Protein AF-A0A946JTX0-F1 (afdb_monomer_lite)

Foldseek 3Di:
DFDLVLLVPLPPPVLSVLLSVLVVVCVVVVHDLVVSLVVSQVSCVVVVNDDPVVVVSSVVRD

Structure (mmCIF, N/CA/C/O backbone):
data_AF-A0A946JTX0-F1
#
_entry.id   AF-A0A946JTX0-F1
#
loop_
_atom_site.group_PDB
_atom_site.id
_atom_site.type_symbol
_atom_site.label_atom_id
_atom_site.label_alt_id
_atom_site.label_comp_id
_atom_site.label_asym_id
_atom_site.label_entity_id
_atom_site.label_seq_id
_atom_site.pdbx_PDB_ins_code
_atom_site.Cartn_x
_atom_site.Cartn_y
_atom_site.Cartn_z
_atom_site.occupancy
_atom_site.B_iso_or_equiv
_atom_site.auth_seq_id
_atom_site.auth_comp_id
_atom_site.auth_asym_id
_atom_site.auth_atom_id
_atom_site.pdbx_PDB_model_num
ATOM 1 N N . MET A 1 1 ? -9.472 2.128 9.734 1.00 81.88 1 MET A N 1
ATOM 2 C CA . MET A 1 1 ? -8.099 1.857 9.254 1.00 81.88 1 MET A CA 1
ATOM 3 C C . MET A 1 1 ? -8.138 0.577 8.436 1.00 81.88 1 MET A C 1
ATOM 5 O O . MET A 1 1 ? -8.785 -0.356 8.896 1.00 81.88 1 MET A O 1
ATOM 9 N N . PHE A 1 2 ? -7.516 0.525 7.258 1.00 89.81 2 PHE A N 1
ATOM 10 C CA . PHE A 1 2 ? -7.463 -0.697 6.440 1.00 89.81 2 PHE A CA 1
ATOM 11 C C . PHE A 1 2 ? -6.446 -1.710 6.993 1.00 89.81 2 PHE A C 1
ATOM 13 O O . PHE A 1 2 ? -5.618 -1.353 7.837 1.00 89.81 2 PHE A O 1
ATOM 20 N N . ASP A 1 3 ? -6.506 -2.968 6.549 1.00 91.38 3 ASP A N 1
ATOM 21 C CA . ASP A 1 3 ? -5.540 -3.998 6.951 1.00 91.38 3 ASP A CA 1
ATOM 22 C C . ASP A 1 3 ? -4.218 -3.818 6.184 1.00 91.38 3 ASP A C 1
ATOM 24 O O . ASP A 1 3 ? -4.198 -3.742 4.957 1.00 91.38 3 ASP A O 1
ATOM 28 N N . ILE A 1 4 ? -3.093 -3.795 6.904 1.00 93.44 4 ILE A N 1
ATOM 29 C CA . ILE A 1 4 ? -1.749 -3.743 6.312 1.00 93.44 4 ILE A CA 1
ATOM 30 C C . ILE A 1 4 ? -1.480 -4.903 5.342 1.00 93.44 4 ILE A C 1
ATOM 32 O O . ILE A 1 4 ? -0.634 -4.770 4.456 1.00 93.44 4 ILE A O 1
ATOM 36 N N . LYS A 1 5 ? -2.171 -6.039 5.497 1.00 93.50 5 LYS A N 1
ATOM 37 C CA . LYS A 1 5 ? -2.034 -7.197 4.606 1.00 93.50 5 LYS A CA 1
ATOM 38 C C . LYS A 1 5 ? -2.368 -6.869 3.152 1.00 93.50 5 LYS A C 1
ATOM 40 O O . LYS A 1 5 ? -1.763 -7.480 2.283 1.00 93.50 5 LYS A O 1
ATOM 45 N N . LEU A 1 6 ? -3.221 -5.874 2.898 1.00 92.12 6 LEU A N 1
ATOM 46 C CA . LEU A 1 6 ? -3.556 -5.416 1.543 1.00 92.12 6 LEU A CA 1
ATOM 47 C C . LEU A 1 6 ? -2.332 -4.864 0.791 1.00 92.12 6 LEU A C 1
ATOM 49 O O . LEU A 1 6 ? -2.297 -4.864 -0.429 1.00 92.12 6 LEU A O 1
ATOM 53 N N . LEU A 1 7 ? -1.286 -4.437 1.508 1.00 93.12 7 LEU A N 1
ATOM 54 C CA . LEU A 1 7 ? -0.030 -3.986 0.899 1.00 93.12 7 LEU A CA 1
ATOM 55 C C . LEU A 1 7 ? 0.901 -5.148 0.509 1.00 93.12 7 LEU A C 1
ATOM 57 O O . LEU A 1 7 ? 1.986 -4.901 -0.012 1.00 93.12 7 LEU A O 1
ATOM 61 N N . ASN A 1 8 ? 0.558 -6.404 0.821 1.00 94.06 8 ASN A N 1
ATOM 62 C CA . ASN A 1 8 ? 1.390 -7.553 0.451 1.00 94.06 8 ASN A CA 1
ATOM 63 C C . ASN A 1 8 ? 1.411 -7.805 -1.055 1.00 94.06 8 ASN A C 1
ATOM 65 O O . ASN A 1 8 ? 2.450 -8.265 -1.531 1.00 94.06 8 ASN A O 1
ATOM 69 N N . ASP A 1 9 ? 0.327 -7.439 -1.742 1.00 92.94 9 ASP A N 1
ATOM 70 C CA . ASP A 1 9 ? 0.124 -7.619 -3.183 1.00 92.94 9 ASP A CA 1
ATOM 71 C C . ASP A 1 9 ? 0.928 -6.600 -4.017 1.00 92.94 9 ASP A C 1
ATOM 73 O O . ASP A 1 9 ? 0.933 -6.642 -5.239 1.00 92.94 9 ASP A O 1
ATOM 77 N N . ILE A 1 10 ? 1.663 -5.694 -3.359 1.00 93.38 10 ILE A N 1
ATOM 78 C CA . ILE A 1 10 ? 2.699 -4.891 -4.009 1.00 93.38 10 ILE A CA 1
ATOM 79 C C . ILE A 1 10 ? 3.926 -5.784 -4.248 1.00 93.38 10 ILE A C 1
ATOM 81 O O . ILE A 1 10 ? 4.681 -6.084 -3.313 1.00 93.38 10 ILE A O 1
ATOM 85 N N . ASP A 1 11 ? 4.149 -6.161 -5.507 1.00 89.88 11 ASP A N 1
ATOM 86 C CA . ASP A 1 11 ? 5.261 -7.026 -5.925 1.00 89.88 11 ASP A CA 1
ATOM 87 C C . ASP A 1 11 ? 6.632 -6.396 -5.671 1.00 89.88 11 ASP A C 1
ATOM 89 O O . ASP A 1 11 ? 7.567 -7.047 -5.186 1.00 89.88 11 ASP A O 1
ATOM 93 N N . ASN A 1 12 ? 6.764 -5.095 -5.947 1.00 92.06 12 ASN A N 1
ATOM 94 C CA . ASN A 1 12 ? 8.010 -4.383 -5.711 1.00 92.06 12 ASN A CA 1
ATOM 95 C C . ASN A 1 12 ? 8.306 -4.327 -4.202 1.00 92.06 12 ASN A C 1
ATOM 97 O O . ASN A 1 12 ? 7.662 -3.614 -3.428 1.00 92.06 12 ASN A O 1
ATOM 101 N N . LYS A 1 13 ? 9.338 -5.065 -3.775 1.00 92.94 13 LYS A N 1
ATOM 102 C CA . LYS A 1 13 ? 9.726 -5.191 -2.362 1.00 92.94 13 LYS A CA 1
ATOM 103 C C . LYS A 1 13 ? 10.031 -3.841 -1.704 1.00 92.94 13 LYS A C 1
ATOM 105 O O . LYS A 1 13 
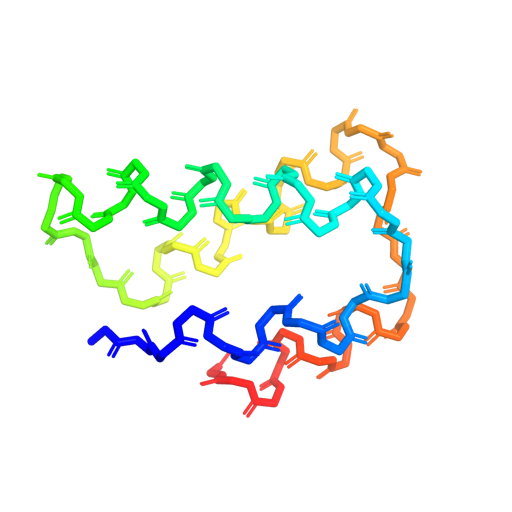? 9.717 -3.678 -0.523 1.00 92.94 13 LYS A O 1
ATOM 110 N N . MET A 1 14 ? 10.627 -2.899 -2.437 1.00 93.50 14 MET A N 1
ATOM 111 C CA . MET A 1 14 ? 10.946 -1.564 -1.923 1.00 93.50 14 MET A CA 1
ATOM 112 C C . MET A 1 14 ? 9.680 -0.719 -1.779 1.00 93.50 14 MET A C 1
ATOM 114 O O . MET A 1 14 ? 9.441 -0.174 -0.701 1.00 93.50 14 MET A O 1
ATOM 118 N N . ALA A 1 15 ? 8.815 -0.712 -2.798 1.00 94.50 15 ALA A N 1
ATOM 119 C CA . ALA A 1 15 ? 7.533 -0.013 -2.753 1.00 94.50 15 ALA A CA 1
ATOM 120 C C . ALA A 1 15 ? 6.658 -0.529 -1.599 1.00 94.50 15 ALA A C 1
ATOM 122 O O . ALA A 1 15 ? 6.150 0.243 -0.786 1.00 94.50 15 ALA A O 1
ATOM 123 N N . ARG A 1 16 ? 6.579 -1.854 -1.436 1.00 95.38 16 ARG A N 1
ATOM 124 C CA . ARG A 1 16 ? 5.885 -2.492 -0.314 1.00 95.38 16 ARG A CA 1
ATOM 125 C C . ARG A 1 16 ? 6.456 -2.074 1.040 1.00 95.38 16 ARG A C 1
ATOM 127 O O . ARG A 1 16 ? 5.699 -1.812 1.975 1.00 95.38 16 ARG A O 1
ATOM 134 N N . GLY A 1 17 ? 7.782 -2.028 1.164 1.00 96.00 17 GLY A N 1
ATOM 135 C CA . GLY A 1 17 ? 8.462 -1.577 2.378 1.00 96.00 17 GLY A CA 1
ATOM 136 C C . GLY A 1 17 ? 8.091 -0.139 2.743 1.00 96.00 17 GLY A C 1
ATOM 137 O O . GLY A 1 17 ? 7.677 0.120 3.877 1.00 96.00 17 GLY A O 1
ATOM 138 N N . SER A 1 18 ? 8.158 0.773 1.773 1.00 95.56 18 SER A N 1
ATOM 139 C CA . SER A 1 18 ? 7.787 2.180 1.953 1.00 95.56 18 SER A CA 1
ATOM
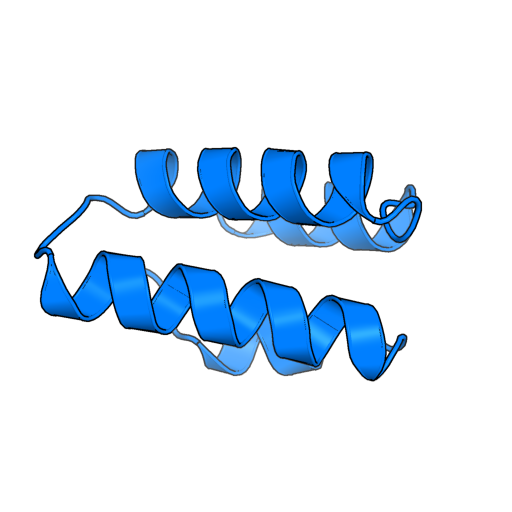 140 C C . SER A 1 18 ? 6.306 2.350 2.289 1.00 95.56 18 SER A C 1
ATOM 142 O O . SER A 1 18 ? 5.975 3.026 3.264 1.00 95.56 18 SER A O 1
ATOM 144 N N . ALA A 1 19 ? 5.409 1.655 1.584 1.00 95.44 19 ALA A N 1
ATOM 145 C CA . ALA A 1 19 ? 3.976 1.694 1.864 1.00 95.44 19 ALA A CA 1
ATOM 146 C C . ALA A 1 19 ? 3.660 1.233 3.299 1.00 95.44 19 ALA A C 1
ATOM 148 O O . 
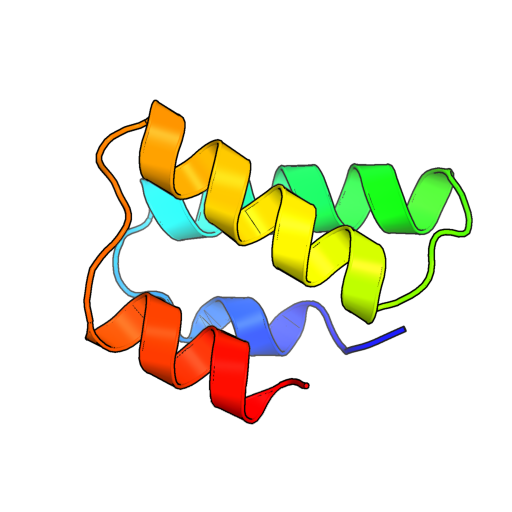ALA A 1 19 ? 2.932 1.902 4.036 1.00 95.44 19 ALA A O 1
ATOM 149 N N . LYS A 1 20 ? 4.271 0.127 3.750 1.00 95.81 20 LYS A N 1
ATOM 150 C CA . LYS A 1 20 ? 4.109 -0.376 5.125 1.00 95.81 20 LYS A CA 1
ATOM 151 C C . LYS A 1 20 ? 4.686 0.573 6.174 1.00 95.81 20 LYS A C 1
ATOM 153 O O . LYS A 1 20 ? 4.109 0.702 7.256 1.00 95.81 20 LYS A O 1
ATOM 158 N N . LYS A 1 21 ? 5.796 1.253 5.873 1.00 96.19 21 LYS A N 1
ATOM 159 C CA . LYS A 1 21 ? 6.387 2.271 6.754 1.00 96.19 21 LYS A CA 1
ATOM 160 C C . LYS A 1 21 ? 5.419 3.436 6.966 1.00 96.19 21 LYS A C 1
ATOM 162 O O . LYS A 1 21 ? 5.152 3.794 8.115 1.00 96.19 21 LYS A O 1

---

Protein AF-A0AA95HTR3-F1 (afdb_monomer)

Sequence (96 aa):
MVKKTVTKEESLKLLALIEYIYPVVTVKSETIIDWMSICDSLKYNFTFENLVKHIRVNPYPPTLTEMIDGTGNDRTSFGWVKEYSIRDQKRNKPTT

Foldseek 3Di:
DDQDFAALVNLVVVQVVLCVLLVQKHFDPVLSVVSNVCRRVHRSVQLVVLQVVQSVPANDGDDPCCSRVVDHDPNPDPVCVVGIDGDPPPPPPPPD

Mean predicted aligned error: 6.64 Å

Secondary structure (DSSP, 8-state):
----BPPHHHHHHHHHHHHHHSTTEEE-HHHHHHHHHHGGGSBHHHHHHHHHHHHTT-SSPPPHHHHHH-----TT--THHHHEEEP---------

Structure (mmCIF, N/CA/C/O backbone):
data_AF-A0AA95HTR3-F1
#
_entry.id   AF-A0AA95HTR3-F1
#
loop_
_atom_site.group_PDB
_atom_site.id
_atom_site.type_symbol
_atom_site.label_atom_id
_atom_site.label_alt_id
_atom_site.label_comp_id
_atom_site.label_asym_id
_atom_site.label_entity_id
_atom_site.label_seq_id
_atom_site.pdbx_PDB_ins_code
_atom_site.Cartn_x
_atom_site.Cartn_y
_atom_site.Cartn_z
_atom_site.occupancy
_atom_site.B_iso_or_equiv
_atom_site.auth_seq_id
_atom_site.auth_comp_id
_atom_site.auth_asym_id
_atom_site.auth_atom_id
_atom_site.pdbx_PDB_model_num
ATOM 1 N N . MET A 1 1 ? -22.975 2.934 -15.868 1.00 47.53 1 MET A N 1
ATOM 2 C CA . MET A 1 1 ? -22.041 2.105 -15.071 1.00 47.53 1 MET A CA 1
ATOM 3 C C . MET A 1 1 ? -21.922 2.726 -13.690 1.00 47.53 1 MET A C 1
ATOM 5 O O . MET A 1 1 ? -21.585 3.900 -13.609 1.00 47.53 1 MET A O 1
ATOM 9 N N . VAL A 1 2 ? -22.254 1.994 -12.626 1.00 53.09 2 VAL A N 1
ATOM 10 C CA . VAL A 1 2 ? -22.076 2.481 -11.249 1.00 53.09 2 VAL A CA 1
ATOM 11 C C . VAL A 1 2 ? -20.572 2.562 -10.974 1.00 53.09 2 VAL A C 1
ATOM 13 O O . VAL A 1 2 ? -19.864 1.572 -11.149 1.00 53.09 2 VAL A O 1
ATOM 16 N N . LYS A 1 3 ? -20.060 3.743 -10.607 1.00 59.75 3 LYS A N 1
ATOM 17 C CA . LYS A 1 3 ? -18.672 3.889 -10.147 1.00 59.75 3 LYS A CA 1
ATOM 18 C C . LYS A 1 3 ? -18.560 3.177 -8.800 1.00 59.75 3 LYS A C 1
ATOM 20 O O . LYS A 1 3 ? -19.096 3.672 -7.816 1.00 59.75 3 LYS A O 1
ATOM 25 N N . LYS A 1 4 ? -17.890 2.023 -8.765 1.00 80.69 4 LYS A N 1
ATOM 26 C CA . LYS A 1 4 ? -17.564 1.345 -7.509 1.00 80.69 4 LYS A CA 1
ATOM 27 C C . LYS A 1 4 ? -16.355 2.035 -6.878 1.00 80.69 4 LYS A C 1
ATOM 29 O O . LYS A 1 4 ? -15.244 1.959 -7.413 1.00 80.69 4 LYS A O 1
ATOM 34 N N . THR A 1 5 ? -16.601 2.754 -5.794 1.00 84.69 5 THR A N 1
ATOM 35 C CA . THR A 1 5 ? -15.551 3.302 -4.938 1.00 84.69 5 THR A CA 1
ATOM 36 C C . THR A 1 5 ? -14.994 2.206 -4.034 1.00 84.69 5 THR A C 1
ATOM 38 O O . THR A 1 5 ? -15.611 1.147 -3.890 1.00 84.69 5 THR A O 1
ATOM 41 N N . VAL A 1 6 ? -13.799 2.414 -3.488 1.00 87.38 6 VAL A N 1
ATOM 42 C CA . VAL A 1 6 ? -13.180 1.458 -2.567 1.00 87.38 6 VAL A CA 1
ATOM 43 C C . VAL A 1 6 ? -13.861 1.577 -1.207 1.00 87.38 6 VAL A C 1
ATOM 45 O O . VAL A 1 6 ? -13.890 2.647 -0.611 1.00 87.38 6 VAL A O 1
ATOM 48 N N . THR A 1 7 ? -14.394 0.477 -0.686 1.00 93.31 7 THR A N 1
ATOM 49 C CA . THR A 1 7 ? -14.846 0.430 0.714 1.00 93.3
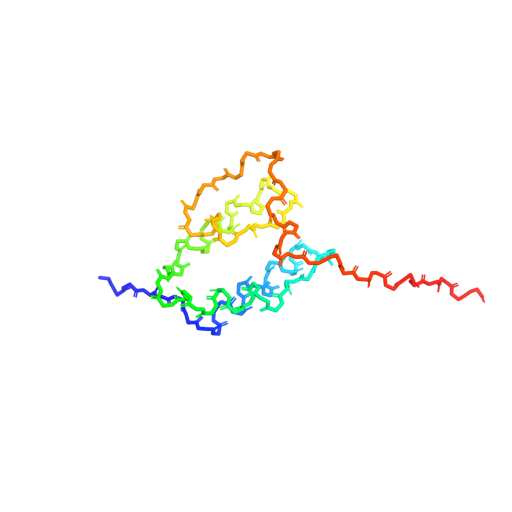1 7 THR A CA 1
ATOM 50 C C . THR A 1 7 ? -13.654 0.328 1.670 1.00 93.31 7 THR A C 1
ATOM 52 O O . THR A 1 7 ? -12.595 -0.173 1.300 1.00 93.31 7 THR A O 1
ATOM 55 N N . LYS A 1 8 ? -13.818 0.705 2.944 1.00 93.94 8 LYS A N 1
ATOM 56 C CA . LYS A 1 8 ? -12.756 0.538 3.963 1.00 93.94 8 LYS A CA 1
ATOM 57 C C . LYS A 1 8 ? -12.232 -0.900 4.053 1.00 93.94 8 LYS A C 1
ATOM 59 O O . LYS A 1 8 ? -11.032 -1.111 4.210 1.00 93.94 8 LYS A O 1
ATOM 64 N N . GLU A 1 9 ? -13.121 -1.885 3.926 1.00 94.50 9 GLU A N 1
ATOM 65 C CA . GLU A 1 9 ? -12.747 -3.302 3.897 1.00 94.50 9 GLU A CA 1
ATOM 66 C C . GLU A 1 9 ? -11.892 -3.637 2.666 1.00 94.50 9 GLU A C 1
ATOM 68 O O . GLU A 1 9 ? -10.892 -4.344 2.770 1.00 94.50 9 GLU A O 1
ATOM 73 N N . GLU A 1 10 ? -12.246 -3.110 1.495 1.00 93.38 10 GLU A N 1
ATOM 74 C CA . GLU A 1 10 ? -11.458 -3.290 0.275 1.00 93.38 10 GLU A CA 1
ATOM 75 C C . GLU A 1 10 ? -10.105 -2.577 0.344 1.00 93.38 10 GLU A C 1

...

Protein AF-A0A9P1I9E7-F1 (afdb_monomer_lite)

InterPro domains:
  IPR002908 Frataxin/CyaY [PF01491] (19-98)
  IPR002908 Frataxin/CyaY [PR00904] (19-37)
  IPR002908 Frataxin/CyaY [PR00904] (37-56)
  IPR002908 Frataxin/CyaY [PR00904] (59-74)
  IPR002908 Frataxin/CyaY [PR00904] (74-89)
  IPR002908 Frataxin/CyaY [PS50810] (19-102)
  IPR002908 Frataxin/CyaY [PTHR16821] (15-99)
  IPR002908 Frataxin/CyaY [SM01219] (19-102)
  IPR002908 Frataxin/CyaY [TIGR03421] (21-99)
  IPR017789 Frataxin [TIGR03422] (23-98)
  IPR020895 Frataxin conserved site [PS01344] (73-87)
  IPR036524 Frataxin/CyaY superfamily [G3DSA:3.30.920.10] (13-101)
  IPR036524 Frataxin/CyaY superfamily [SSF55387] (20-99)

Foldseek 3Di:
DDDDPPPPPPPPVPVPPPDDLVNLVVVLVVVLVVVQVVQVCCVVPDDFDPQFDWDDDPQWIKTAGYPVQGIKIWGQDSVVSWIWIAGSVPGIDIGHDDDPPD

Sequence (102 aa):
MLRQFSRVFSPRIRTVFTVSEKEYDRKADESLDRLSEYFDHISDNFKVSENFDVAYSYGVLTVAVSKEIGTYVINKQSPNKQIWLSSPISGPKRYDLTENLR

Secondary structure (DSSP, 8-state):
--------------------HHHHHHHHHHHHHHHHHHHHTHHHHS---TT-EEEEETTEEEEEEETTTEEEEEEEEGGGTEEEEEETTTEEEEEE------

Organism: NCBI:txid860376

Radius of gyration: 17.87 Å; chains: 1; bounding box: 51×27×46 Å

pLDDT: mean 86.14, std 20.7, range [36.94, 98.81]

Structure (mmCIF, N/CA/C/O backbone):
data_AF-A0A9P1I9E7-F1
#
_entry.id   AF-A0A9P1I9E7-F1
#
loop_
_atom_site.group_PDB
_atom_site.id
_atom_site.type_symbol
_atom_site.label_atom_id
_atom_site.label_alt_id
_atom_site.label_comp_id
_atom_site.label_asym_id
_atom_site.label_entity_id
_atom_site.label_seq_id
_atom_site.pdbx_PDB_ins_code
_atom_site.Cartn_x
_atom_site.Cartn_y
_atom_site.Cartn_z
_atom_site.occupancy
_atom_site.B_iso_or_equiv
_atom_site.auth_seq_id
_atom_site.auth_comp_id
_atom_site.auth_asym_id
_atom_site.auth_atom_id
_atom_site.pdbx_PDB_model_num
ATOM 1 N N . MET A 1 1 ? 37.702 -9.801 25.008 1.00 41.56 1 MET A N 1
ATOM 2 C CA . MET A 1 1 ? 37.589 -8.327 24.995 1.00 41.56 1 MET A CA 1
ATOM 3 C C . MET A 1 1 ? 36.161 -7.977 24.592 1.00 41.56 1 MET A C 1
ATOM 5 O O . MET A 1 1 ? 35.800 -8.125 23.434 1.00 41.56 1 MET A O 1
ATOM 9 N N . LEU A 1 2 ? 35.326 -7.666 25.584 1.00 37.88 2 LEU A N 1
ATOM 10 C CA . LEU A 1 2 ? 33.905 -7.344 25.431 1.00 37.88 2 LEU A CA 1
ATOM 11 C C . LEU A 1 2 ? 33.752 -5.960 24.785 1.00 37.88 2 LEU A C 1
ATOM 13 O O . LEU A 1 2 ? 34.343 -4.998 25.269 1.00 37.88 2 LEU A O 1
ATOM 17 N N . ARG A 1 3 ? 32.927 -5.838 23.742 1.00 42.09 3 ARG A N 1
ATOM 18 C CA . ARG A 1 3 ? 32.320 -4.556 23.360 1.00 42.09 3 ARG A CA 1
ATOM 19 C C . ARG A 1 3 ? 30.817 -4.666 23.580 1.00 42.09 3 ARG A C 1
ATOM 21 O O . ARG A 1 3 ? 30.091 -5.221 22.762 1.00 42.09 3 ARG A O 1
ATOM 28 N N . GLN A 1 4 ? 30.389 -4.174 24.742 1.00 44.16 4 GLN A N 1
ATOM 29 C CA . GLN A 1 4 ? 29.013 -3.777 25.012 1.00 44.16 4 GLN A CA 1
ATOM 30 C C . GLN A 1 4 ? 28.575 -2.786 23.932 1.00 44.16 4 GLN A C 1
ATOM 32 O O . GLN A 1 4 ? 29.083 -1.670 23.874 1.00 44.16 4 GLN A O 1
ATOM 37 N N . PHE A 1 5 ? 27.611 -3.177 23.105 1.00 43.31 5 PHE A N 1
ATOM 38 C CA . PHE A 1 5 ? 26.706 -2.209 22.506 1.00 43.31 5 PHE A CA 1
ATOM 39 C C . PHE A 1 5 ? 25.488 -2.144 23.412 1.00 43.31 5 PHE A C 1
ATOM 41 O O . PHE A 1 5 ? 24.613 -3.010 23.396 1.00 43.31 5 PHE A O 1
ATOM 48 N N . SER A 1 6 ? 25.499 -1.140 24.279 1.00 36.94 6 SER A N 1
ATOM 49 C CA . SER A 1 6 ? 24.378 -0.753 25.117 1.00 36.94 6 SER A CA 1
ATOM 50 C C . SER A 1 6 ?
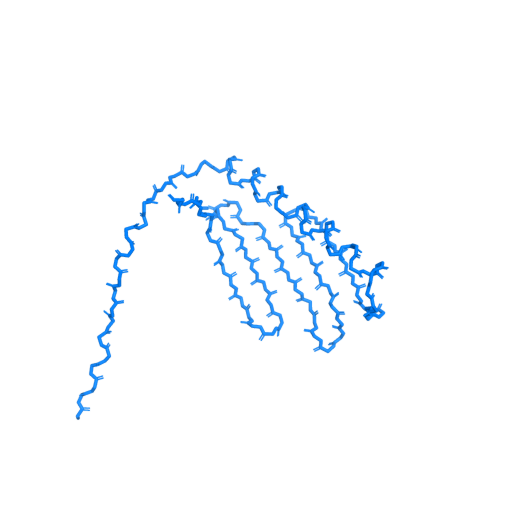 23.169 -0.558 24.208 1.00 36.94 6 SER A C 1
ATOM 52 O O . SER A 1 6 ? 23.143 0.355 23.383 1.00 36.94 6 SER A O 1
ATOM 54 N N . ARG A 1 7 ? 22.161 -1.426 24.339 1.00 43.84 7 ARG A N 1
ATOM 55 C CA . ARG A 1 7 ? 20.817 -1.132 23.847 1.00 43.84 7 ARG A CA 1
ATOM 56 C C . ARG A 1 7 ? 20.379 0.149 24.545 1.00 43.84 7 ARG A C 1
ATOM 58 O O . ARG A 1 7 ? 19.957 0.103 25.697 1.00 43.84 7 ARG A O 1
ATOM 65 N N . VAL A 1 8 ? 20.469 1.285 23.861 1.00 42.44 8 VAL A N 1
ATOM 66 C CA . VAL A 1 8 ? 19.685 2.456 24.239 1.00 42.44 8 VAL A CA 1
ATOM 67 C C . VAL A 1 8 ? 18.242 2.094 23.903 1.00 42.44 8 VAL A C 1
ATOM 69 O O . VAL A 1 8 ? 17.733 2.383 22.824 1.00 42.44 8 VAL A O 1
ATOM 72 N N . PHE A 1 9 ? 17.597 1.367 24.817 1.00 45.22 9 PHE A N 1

Work task:
Restate the lines above from the one containing "ATOM 134 N N" through the one containing "ATOM 153 O O", inclusive, exactly and without pictures.

Answer space:
ATOM 134 N N . GLY A 1 17 ? 7.782 -2.028 1.164 1.00 96.00 17 GLY A N 1
ATOM 135 C CA . GLY A 1 17 ? 8.462 -1.577 2.378 1.00 96.00 17 GLY A CA 1
ATOM 136 C C . GLY A 1 17 ? 8.091 -0.139 2.743 1.00 96.00 17 GLY A C 1
ATOM 137 O O . GLY A 1 17 ? 7.677 0.120 3.877 1.00 96.00 17 GLY A O 1
ATOM 138 N N . SER A 1 18 ? 8.158 0.773 1.773 1.00 95.56 18 SER A N 1
ATOM 139 C CA . SER A 1 18 ? 7.787 2.180 1.953 1.00 95.56 18 SER A CA 1
ATOM
 140 C C . SER A 1 18 ? 6.306 2.350 2.289 1.00 95.56 18 SER A C 1
ATOM 142 O O . SER A 1 18 ? 5.975 3.026 3.264 1.00 95.56 18 SER A O 1
ATOM 144 N N . ALA A 1 19 ? 5.409 1.655 1.584 1.00 95.44 19 ALA A N 1
ATOM 145 C CA . ALA A 1 19 ? 3.976 1.694 1.864 1.00 95.44 19 ALA A CA 1
ATOM 146 C C . ALA A 1 19 ? 3.660 1.233 3.299 1.00 95.44 19 ALA A C 1
ATOM 148 O O . 
ALA A 1 19 ? 2.932 1.902 4.036 1.00 95.44 19 ALA A O 1
ATOM 149 N N . LYS A 1 20 ? 4.271 0.127 3.750 1.00 95.81 20 LYS A N 1
ATOM 150 C CA . LYS A 1 20 ? 4.109 -0.376 5.125 1.00 95.81 20 LYS A CA 1
ATOM 151 C C . LYS A 1 20 ? 4.686 0.573 6.174 1.00 95.81 20 LYS A C 1
ATOM 153 O O . LYS A 1 20 ? 4.109 0.702 7.256 1.00 95.81 20 LYS A O 1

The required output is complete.